To do ->
Within the records below is a range that opens at the line with "ATOM 202 O O" and closes at the line with "ATOM 204 C CA". Return that range word for word, both ends included, and only that range.

- - - -

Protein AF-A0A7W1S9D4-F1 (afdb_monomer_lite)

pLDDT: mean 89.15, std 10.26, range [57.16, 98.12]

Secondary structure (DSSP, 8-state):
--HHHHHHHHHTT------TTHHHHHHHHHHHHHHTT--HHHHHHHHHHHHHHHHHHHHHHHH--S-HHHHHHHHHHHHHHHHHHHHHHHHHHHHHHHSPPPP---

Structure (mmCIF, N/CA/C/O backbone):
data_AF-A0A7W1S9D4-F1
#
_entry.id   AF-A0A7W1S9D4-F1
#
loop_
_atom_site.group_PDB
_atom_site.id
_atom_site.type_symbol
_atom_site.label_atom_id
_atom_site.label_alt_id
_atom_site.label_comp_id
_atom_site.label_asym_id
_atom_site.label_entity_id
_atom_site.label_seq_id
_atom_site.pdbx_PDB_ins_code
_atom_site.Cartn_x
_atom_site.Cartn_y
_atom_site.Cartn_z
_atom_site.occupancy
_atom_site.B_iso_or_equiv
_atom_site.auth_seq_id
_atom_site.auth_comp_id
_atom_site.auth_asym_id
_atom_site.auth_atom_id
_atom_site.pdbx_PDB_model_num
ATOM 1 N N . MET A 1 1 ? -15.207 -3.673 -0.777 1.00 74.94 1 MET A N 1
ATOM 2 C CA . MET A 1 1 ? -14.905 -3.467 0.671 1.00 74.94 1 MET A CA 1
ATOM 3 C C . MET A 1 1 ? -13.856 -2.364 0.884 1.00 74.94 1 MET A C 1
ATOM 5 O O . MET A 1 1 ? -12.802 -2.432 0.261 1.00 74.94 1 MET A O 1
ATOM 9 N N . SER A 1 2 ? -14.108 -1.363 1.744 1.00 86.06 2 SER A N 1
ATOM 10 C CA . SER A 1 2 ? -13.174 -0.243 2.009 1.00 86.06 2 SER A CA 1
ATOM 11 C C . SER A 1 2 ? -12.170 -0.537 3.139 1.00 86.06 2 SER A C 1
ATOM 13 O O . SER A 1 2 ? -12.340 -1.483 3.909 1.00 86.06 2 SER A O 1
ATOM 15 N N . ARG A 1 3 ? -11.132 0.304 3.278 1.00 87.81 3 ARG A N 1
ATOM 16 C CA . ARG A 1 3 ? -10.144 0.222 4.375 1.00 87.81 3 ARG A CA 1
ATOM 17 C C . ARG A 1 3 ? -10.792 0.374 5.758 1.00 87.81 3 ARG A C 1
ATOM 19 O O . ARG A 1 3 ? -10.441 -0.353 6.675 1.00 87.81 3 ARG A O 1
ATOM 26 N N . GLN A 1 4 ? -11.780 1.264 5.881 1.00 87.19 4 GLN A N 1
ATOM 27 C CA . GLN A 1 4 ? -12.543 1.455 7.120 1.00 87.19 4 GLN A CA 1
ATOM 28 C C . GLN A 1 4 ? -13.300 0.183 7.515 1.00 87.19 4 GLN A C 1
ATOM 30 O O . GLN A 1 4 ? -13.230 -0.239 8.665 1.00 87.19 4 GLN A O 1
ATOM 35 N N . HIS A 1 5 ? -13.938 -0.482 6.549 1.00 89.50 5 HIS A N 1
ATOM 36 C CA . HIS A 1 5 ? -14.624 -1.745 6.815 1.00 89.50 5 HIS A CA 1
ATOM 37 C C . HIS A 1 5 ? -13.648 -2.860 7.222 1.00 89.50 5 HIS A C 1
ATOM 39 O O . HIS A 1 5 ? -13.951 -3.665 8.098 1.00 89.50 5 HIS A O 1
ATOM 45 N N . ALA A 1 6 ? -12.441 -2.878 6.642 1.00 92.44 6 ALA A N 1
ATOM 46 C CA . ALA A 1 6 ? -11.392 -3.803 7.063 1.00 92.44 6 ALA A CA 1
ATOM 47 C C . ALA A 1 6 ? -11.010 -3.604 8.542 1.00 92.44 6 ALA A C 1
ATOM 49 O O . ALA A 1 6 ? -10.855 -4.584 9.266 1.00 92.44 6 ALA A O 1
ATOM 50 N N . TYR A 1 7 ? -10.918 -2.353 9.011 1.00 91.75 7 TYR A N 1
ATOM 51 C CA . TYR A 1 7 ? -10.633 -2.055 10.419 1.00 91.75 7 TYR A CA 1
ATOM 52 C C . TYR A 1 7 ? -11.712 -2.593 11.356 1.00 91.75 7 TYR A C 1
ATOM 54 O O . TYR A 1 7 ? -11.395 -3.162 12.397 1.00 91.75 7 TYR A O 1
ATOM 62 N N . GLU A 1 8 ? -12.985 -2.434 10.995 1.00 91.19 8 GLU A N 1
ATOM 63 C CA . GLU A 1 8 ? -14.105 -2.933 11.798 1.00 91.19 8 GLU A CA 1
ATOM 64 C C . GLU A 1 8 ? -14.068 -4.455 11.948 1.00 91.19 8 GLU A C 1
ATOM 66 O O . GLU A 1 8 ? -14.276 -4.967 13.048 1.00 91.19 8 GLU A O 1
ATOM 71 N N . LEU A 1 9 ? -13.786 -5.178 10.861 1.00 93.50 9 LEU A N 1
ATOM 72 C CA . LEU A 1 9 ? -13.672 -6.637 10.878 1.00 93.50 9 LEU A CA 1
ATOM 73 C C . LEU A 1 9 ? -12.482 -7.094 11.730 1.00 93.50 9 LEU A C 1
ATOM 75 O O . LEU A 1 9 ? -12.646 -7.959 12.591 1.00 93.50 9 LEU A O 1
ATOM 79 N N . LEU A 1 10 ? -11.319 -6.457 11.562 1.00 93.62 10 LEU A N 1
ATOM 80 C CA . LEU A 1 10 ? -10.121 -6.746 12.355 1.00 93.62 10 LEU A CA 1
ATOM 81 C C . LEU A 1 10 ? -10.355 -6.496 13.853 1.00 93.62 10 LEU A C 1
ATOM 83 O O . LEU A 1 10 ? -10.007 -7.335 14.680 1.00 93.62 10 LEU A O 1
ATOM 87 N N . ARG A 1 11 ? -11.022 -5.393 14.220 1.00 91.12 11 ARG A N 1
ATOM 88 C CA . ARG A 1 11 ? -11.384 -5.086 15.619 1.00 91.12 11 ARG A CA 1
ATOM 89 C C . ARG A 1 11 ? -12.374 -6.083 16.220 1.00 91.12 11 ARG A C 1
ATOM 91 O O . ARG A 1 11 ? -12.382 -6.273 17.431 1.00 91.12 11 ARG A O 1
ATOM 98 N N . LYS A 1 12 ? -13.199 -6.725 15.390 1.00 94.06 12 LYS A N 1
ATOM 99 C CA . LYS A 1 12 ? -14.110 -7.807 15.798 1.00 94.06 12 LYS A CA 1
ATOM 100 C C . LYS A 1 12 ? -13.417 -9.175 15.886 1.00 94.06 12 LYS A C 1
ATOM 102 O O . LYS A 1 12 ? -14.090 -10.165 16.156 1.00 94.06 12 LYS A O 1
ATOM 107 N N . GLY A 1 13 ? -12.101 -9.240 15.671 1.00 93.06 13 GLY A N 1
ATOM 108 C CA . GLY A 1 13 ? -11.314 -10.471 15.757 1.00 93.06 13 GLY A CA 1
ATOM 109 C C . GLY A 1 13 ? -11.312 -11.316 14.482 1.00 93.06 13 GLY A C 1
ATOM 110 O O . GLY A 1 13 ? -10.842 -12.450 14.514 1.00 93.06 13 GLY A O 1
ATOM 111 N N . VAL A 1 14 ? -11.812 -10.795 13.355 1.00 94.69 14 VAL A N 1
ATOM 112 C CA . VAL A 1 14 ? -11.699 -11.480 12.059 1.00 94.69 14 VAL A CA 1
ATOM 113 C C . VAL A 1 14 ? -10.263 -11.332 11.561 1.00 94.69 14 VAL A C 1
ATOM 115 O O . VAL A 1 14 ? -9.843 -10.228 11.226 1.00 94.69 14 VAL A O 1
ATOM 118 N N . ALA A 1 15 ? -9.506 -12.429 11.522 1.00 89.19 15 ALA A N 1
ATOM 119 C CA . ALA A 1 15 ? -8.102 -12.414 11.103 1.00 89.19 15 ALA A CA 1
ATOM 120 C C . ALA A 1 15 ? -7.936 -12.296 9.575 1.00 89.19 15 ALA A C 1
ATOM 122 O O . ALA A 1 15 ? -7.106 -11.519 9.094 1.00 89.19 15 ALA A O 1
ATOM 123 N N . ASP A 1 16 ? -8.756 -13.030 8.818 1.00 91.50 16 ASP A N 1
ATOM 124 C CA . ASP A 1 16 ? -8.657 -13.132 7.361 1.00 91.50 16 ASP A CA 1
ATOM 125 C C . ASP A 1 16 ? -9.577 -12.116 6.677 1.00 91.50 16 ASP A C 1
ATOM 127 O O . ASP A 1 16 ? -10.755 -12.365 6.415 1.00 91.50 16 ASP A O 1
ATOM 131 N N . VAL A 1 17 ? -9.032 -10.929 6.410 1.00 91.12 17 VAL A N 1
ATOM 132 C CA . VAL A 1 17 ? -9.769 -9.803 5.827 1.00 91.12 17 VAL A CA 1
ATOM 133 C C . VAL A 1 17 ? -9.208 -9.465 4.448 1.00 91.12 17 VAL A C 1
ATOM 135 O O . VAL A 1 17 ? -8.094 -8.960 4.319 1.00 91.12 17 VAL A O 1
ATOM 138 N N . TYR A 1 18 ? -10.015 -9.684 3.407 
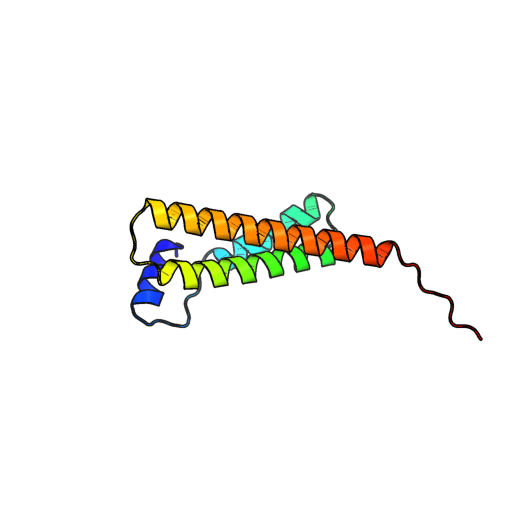1.00 90.06 18 TYR A N 1
ATOM 139 C CA . TYR A 1 18 ? -9.647 -9.419 2.014 1.00 90.06 18 TYR A CA 1
ATOM 140 C C . TYR A 1 18 ? -10.390 -8.202 1.468 1.00 90.06 18 TYR A C 1
ATOM 142 O O . TYR A 1 18 ? -11.619 -8.158 1.421 1.00 90.06 18 TYR A O 1
ATOM 150 N N . ARG A 1 19 ? -9.641 -7.192 1.020 1.00 93.75 19 ARG A N 1
ATOM 151 C CA . ARG A 1 19 ? -10.217 -6.011 0.365 1.00 93.75 19 ARG A CA 1
ATOM 152 C C . ARG A 1 19 ? -10.503 -6.315 -1.099 1.00 93.75 19 ARG A C 1
ATOM 154 O O . ARG A 1 19 ? -9.588 -6.387 -1.907 1.00 93.75 19 ARG A O 1
ATOM 161 N N . GLU A 1 20 ? -11.788 -6.442 -1.407 1.00 88.94 20 GLU A N 1
ATOM 162 C CA . GLU A 1 20 ? -12.360 -6.799 -2.715 1.00 88.94 20 GLU A CA 1
ATOM 163 C C . GLU A 1 20 ? -11.651 -6.194 -3.940 1.00 88.94 20 GLU A C 1
ATOM 165 O O . GLU A 1 20 ? -11.294 -6.924 -4.854 1.00 88.94 20 GLU A O 1
ATOM 170 N N . THR A 1 21 ? -11.392 -4.882 -3.956 1.00 92.00 21 THR A N 1
ATOM 171 C CA . THR A 1 21 ? -10.792 -4.198 -5.118 1.00 92.00 21 THR A CA 1
ATOM 172 C C . THR A 1 21 ? -9.270 -4.088 -5.052 1.00 92.00 21 THR A C 1
ATOM 174 O O . THR A 1 21 ? -8.646 -3.595 -5.988 1.00 92.00 21 THR A O 1
ATOM 177 N N . PHE A 1 22 ? -8.651 -4.518 -3.952 1.00 94.38 22 PHE A N 1
ATOM 178 C CA . PHE A 1 22 ? -7.228 -4.293 -3.721 1.00 94.38 22 PHE A CA 1
ATOM 179 C C . PHE A 1 22 ? -6.355 -5.107 -4.675 1.00 94.38 22 PHE A C 1
ATOM 181 O O . PHE A 1 22 ? -5.389 -4.573 -5.203 1.00 94.38 22 PHE A O 1
ATOM 188 N N . GLY A 1 23 ? -6.723 -6.363 -4.951 1.00 93.75 23 GLY A N 1
ATOM 189 C CA . GLY A 1 23 ? -6.014 -7.198 -5.926 1.00 93.75 23 GLY A CA 1
ATOM 190 C C . GLY A 1 23 ? -5.960 -6.543 -7.306 1.00 93.75 23 GLY A C 1
ATOM 191 O O . GLY A 1 23 ? -4.878 -6.242 -7.794 1.00 93.75 23 GLY A O 1
ATOM 192 N N . SER A 1 24 ? -7.121 -6.202 -7.868 1.00 95.38 24 SER A N 1
ATOM 193 C CA . SER A 1 24 ? -7.200 -5.565 -9.188 1.00 95.38 24 SER A CA 1
ATOM 194 C C . SER A 1 24 ? -6.526 -4.191 -9.241 1.00 95.38 24 SER A C 1
ATOM 196 O O . SER A 1 24 ? -5.987 -3.811 -10.275 1.00 95.38 24 SER A O 1
ATOM 198 N N . ALA A 1 25 ? -6.517 -3.436 -8.136 1.00 95.62 25 ALA A N 1
ATOM 199 C CA . ALA A 1 25 ? -5.780 -2.176 -8.062 1.00 95.62 25 ALA A CA 1
ATOM 200 C C . ALA A 1 25 ? -4.254 -2.387 -8.114 1.00 95.62 25 ALA A C 1
ATOM 202 O O . ALA A 1 25 ? -3.540 -1.566 -8.690 1.00 95.62 25 ALA A O 1
ATOM 203 N N . LEU A 1 26 ? -3.747 -3.483 -7.540 1.00 96.88 26 LEU A N 1
ATOM 204 C CA . LEU A 1 26 ? -2.330 -3.847 -7.614 1.00 96.88 26 LEU A CA 1
ATOM 205 C C . LEU A 1 26 ? -1.939 -4.312 -9.017 1.00 96.88 26 LEU A C 1
ATOM 207 O O . LEU A 1 26 ? -0.873 -3.926 -9.494 1.00 96.88 26 LEU A O 1
ATOM 211 N N . ASP A 1 27 ? -2.814 -5.058 -9.689 1.00 96.88 27 ASP A N 1
ATOM 212 C CA . ASP A 1 27 ? -2.617 -5.446 -11.089 1.00 96.88 27 ASP A CA 1
ATOM 213 C C . ASP A 1 27 ? -2.548 -4.197 -11.981 1.00 96.88 27 ASP A C 1
ATOM 215 O O . ASP A 1 27 ? -1.563 -3.997 -12.690 1.00 96.88 27 ASP A O 1
ATOM 219 N N . LEU A 1 28 ? -3.508 -3.273 -11.828 1.00 97.62 28 LEU A N 1
ATOM 220 C
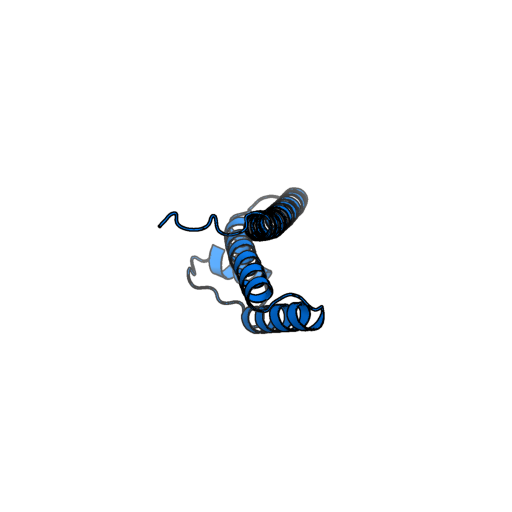 CA . LEU A 1 28 ? -3.501 -1.984 -12.527 1.00 97.62 2
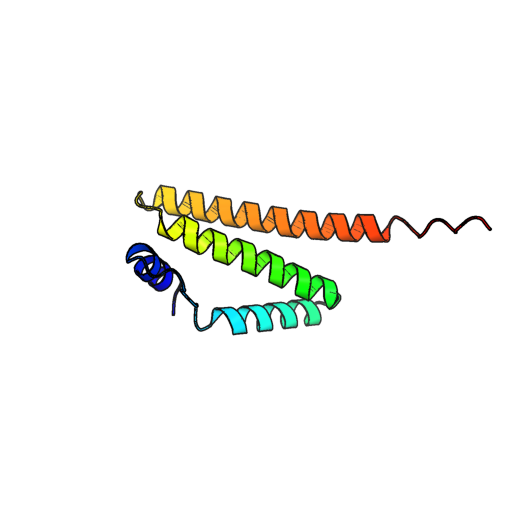8 LEU A CA 1
ATOM 221 C C . LEU A 1 28 ? -2.228 -1.171 -12.243 1.00 97.62 28 LEU A C 1
ATOM 223 O O . LEU A 1 28 ? -1.690 -0.520 -13.136 1.00 97.62 28 LEU A O 1
ATOM 227 N N . SER A 1 29 ? -1.738 -1.199 -11.002 1.00 96.50 29 SER A N 1
ATOM 228 C CA . SER A 1 29 ? -0.494 -0.520 -10.624 1.00 96.50 29 SER A CA 1
ATOM 229 C C . SER A 1 29 ? 0.717 -1.135 -11.329 1.00 96.50 29 SER A C 1
ATOM 231 O O . SER A 1 29 ? 1.616 -0.407 -11.746 1.00 96.50 29 SER A O 1
ATOM 233 N N . SER A 1 30 ? 0.737 -2.460 -11.501 1.00 97.75 30 SER A N 1
ATOM 234 C CA . SER A 1 30 ? 1.780 -3.156 -12.259 1.00 97.75 30 SER A CA 1
ATOM 235 C C . SER A 1 30 ? 1.758 -2.748 -13.731 1.00 97.75 30 SER A C 1
ATOM 237 O O . SER A 1 30 ? 2.788 -2.328 -14.259 1.00 97.75 30 SER A O 1
ATOM 239 N N . ASP A 1 31 ? 0.579 -2.766 -14.356 1.00 98.00 31 ASP A N 1
ATOM 240 C CA . ASP A 1 31 ? 0.392 -2.371 -15.755 1.00 98.00 31 ASP A CA 1
ATOM 241 C C . ASP A 1 31 ? 0.783 -0.907 -15.995 1.00 98.00 31 ASP A C 1
ATOM 243 O O . ASP A 1 31 ? 1.437 -0.583 -16.987 1.00 98.00 31 ASP A O 1
ATOM 247 N N . ALA A 1 32 ? 0.449 -0.016 -15.059 1.00 98.12 32 ALA A N 1
ATOM 248 C CA . ALA A 1 32 ? 0.836 1.388 -15.130 1.00 98.12 32 ALA A CA 1
ATOM 249 C C . ALA A 1 32 ? 2.362 1.572 -15.073 1.00 98.12 32 ALA A C 1
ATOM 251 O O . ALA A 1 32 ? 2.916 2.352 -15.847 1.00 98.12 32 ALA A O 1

- - - -

Task answer ->
ATOM 202 O O . ALA A 1 25 ? -3.540 -1.566 -8.690 1.00 95.62 25 ALA A O 1
ATOM 203 N N . LEU A 1 26 ? -3.747 -3.483 -7.540 1.00 96.88 26 LEU A N 1
ATOM 204 C CA . LEU A 1 26 ? -2.330 -3.847 -7.614 1.00 96.88 26 LEU A CA 1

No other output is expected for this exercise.